Comment 15 Víctor Manuel Jáquez Leal 2017-04-07 12:17:18 UTC
@sree ping?
Comment 16 sreerenj 2017-04-07 23:50:50 UTC
I just tried to decode few samples before reviewing to make sure it actually works. But unfortunately it is not working for interlaced samples.
I can have a look into the patch when it doesn't break anything :)
Comment 17 sreerenj 2017-04-07 23:51:41 UTC
Created attachment 349510 [details]
interlaced sample to test
Comment 18 sreerenj 2017-04-07 23:57:05 UTC
As a side note, POC can be any valu including -ve numbers.
Comment 19 sreerenj 2017-04-08 00:01:38 UTC
Created attachment 349511 [details]
sample having negative poc which is also became undecodable with the proposed patch
Comment 20 Matt Staples 2017-04-08 01:15:16 UTC
Thanks.  It may be a few days before I have time to dig back into it, but the samples should be really helpful.
Comment 21 Víctor Manuel Jáquez Leal 2017-04-27 06:12:50 UTC
*** Bug 781748 has been marked as a duplicate of this bug. ***
Comment 22 Matt Staples 2017-05-25 12:47:57 UTC
Sorry, I haven't had time to work much on this, but I do have an update.

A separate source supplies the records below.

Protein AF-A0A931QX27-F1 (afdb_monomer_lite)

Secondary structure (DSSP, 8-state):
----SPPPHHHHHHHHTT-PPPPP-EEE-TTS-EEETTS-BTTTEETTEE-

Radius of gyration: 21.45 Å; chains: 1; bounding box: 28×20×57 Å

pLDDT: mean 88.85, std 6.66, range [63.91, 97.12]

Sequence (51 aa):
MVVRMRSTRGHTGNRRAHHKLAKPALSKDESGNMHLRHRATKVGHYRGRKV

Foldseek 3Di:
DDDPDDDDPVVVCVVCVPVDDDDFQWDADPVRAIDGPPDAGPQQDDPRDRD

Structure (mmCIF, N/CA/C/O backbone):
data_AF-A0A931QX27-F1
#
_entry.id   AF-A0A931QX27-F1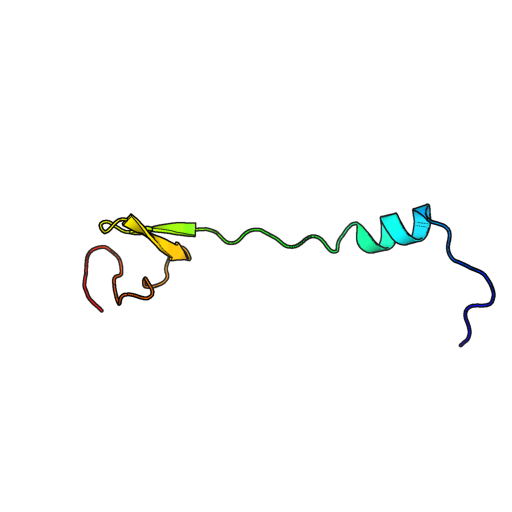
#
loop_
_atom_site.group_PDB
_atom_site.id
_atom_site.type_symbol
_atom_site.label_atom_id
_atom_site.label_alt_id
_atom_site.label_comp_id
_atom_site.label_asym_id
_atom_site.label_entity_id
_atom_site.label_seq_id
_atom_site.pdbx_PDB_ins_code
_atom_site.Cartn_x
_atom_site.Cartn_y
_atom_site.Cartn_z
_atom_site.occupancy
_atom_site.B_iso_or_equiv
_atom_site.auth_seq_id
_atom_site.auth_comp_id
_atom_site.auth_asym_id
_atom_site.auth_atom_id
_atom_site.pdbx_PDB_model_num
ATOM 1 N N . MET A 1 1 ? -8.807 -14.931 -32.673 1.00 63.91 1 MET A N 1
ATOM 2 C CA . MET A 1 1 ? -7.558 -14.158 -32.875 1.00 63.91 1 MET A CA 1
ATOM 3 C C . MET A 1 1 ? -6.421 -14.929 -32.217 1.00 63.91 1 MET A C 1
ATOM 5 O O . MET A 1 1 ? -6.551 -15.250 -31.043 1.00 63.91 1 MET A O 1
ATOM 9 N N . VAL 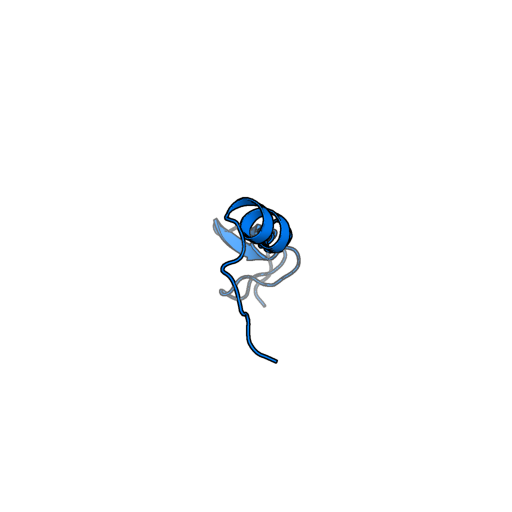A 1 2 ? -5.368 -15.294 -32.956 1.00 85.19 2 VAL A N 1
ATOM 10 C CA . VAL A 1 2 ? -4.234 -16.088 -32.438 1.00 85.19 2 VAL A CA 1
ATOM 11 C C . VAL A 1 2 ? -2.988 -15.211 -32.378 1.00 85.19 2 VAL A C 1
ATOM 13 O O . VAL A 1 2 ? -2.721 -14.441 -33.300 1.00 85.19 2 VAL A O 1
ATOM 16 N N . VAL A 1 3 ? -2.214 -15.328 -31.299 1.00 80.25 3 VAL A N 1
ATOM 17 C CA . VAL A 1 3 ? -0.906 -14.675 -31.187 1.00 80.25 3 VAL A CA 1
ATOM 18 C C . VAL A 1 3 ? 0.094 -15.445 -32.050 1.00 80.25 3 VAL A C 1
ATOM 20 O O . VAL A 1 3 ? 0.480 -16.560 -31.717 1.00 80.25 3 VAL A O 1
ATOM 23 N N . ARG A 1 4 ? 0.504 -14.847 -33.172 1.00 85.75 4 ARG A N 1
ATOM 24 C CA . ARG A 1 4 ? 1.403 -15.473 -34.158 1.00 85.75 4 ARG A CA 1
ATOM 25 C C . ARG A 1 4 ? 2.876 -15.486 -33.721 1.00 85.75 4 ARG A C 1
ATOM 27 O O . ARG A 1 4 ? 3.629 -16.347 -34.158 1.00 85.75 4 ARG A O 1
ATOM 34 N N . MET A 1 5 ? 3.291 -14.553 -32.857 1.00 91.75 5 MET A N 1
ATOM 35 C CA . MET A 1 5 ? 4.669 -14.419 -32.355 1.00 91.75 5 MET A CA 1
ATOM 36 C C . MET A 1 5 ? 4.690 -14.075 -30.862 1.00 91.75 5 MET A C 1
ATOM 38 O O . MET A 1 5 ? 3.783 -13.419 -30.353 1.00 91.75 5 MET A O 1
ATOM 42 N N . ARG A 1 6 ? 5.745 -14.485 -30.143 1.00 90.88 6 ARG A N 1
ATOM 43 C CA . ARG A 1 6 ? 5.888 -14.191 -28.708 1.00 90.88 6 ARG A CA 1
ATOM 44 C C . ARG A 1 6 ? 6.097 -12.693 -28.467 1.00 90.88 6 ARG A C 1
ATOM 46 O O . ARG A 1 6 ? 6.937 -12.063 -29.097 1.00 90.88 6 ARG A O 1
ATOM 53 N N . SER A 1 7 ? 5.375 -12.147 -27.489 1.00 93.00 7 SER A N 1
ATOM 54 C CA . SER A 1 7 ? 5.618 -10.794 -26.980 1.00 93.00 7 SER A CA 1
ATOM 55 C C . SER A 1 7 ? 6.988 -10.720 -26.300 1.00 93.00 7 SER A C 1
ATOM 57 O O . SER A 1 7 ? 7.379 -11.641 -25.577 1.00 93.00 7 SER A O 1
ATOM 59 N N . THR A 1 8 ? 7.714 -9.621 -26.508 1.00 96.00 8 THR A N 1
ATOM 60 C CA . THR A 1 8 ? 9.015 -9.401 -25.867 1.00 96.00 8 THR A CA 1
ATOM 61 C C . THR A 1 8 ? 8.866 -9.291 -24.346 1.00 96.00 8 THR A C 1
ATOM 63 O O . THR A 1 8 ? 7.804 -8.934 -23.814 1.00 96.00 8 THR A O 1
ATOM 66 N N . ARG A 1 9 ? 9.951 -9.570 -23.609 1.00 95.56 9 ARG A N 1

Correcting my previous patch so that it plays interleaved files was trivial.  It's just a matter of adding "&& gst_vaapi_frame_store_is_complete (priv->dpb[found_index])" after "*can_be_output = found_picture...".

I could post an updated patch that at fixes that problem. It does get both of the attached samples to play. The reason I haven't posted an update yet is that, while they play, frames can be played out of order if the input POC values are out of order as they are in the attached samples.

After initial failures at trying to correct that problem, I started studying the libav (libav) decoder to see how it handled that scenario.  Turns out it does not properly handle out-of-order frames either.  Unlike my currently broken solution, which actually sends them out of order, libav appears to just drop any frames that have earlier POCs than the most recently sent frame.

A quick test with the second sample showed that vaapidecode (without my changes) produced 73 frames, while libav produced only 66 frames.

So if libav's solution is an acceptable, I believe I could quickly update my patch to work as well as that. If not, then maybe there's a solution patch that uses an optional mode (e.g, "quick" vs "strict" modes, defaulting to the current strict behavior)?
Comment 23 sreerenj 2017-05-25 17:51:22 UTC
Which frame poc is out of order?I can see all frames have increasing POC while outputting. But We have some heuristics in gst-vaapi to handle the loss-of picture to make the playback smooth. Are you talking about the same ?
Comment 24 Matt Staples 2017-05-26 00:28:23 UTC
The decode order in attachment 349511 [details] starts with POC values -72, -71, -76, -75, -78, -77, -74, -73,...

With the original vaapi code, the first few frames (or rather field pairs) are held by the DPB and then sent out in proper numerical order starting with field pair (-77,-78).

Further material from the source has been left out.